Holy IndyCar That Was Wild

Ok, so here’s the deal with what happened yesterday in Nashville:

SOMEONE LET A LOT OF RACECARS LOOSE ON THE STREET!

Just kidding. Well, technically that did kind of happen. But it was planned.

I have been surprised by marathons multiple times in my life. Once, I was woken up by the sounds of one below my friend’s fire escape in San Francisco after being out until 3 or 4 AM drinking a significant number of beers. Once, I was trying to get to church here in Austin and the roads around my apartment were closed. I would imagine a decent number of people in Nashville yesterday got all sorts of bamboozled by the IndyCar race going on, including hopefully a few bachelorette parties trying to do a big sendoff after the bride made everyone take at least half a day off work and fly back Monday morning.

So consider that in the background. Then, consider that they just did not make the street wide enough for an IndyCar race back when they built the city of Nashville (terrible foresight, Nash, but I guess that’s why I’m sitting here blogging about you and you’re dead and in the ground somewhere). It was crowded. It was hard for the field to get going on restarts. There were a lot of restarts because, again, it was crowded. Add all that together, and Hot Wheels shit happens:

Now get this: That dude who flew in the air? Marcus Ericsson? He won the race! He ended up winning! I don’t know how. Must have had something to do with red flags and repair rules. Colton Herta crashed late, which helped.

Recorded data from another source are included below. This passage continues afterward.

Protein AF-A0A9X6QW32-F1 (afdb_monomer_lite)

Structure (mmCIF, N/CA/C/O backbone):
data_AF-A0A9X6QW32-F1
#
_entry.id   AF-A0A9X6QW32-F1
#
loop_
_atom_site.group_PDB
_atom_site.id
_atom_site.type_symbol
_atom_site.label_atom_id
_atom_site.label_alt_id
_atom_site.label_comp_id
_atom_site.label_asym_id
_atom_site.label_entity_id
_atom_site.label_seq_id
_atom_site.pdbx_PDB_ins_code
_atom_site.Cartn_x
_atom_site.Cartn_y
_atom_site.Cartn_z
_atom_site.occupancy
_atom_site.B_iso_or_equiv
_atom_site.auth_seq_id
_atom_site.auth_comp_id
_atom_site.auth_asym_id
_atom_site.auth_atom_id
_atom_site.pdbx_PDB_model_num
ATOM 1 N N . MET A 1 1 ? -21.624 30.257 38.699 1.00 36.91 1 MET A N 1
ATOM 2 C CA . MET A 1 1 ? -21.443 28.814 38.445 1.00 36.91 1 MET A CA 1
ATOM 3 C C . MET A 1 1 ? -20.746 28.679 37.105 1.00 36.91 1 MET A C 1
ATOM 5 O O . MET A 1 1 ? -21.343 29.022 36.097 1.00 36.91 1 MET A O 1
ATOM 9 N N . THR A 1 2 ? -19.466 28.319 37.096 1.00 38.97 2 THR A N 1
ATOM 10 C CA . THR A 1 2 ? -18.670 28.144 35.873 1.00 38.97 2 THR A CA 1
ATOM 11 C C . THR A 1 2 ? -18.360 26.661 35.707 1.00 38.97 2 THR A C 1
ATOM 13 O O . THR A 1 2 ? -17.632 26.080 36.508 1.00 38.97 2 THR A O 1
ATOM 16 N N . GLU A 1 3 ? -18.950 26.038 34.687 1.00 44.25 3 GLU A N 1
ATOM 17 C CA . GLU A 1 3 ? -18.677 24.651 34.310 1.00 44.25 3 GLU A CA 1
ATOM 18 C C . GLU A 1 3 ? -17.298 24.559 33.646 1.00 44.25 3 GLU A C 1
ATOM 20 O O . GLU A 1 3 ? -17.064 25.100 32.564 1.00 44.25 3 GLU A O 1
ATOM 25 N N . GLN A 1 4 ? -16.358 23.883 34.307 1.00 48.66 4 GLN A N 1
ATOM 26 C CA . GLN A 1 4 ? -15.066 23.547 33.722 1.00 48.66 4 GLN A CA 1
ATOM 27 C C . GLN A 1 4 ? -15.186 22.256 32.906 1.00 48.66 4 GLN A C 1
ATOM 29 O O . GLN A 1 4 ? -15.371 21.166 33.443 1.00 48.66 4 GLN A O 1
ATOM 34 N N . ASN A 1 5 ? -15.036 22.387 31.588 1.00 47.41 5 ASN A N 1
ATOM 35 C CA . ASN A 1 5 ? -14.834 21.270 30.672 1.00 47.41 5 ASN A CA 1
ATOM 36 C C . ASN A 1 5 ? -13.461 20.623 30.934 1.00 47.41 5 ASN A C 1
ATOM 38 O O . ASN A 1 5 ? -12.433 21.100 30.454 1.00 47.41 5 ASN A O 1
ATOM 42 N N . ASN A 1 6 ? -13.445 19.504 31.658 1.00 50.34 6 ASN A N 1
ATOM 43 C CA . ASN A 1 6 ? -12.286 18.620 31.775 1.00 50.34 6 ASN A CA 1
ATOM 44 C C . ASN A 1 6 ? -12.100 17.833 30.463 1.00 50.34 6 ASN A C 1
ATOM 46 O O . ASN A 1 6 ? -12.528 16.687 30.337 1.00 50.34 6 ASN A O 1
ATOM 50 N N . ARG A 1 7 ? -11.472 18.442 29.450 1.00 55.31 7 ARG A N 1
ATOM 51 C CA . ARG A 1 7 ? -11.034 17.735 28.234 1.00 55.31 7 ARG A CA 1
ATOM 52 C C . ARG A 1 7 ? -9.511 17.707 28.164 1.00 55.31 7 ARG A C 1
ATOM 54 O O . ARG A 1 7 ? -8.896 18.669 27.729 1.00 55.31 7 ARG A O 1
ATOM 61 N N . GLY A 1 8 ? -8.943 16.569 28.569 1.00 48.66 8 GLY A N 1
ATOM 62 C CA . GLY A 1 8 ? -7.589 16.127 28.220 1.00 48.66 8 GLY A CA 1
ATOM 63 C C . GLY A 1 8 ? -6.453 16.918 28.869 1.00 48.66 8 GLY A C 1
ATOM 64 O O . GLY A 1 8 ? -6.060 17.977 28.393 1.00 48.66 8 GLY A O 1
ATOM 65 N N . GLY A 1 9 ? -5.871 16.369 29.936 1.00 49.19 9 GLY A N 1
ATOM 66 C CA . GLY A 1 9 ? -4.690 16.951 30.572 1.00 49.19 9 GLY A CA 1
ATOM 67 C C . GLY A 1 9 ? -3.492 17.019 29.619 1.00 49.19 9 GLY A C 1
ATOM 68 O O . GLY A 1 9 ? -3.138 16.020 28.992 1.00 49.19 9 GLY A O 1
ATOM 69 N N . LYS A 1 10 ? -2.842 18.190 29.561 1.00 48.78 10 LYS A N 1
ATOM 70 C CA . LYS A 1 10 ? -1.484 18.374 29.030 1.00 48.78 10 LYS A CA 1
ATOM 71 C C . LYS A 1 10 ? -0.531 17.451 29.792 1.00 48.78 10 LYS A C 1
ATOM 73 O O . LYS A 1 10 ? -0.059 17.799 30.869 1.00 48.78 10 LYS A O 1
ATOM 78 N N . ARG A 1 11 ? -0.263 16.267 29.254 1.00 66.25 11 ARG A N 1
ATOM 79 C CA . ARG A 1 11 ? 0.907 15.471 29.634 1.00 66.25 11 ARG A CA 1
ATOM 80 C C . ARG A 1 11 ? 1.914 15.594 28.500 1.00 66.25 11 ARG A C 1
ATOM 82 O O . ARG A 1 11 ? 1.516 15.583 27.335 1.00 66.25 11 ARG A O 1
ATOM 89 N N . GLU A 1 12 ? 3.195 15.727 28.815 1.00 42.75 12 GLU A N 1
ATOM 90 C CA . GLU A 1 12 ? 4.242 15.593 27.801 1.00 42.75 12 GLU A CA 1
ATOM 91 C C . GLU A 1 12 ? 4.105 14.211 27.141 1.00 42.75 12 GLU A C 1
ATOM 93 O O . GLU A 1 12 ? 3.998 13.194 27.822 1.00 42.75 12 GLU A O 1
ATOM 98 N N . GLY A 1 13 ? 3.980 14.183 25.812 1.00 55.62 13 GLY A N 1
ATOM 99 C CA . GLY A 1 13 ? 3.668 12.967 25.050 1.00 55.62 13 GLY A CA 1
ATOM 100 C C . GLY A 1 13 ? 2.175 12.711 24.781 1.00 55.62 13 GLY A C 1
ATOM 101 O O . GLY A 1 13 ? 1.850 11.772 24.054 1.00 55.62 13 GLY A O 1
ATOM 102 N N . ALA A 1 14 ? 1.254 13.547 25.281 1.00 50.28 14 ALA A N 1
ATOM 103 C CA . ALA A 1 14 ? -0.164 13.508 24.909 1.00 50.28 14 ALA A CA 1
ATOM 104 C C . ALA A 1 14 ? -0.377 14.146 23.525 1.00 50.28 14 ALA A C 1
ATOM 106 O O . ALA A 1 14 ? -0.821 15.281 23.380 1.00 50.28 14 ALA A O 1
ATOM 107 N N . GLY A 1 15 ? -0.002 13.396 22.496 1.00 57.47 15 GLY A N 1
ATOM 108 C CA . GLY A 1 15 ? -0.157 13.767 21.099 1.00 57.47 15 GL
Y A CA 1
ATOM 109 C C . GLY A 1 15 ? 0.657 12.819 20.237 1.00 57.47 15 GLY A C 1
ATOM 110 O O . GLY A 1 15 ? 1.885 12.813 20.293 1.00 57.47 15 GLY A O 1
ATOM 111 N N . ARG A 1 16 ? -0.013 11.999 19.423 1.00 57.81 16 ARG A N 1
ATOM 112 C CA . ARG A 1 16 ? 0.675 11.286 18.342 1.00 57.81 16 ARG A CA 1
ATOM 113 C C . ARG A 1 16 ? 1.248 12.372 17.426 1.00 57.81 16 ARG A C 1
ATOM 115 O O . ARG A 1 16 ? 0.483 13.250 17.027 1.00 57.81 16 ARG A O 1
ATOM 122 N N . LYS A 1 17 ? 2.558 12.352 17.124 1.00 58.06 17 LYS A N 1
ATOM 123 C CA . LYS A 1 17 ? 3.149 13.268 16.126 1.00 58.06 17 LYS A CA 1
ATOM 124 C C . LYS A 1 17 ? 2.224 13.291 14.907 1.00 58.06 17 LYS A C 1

Other funny crowded things:

Looks like my toilet after eating two frozen pizzas in a night AM I RIGHT??? And then there’s this:

In the end, the standings weren’t too shaken up, (Though Herta winning could have conceivably kept him alive? I don’t know, I have a hard time with the IndyCar standings.) and we got this graphic where Marcus Ericsson looks exactly like a man who just won despite hitting the throttle much too early and nearly decapitating the world:

All around, hilarious performance by IndyCar. I hope they keep finding cities to do this in and get the streets progressively smaller, so eventually they’re driving over cobblestones in Boston while drunk Red Sox fans are confused as hell and Marcus Ericsson is destroying federal landmarks.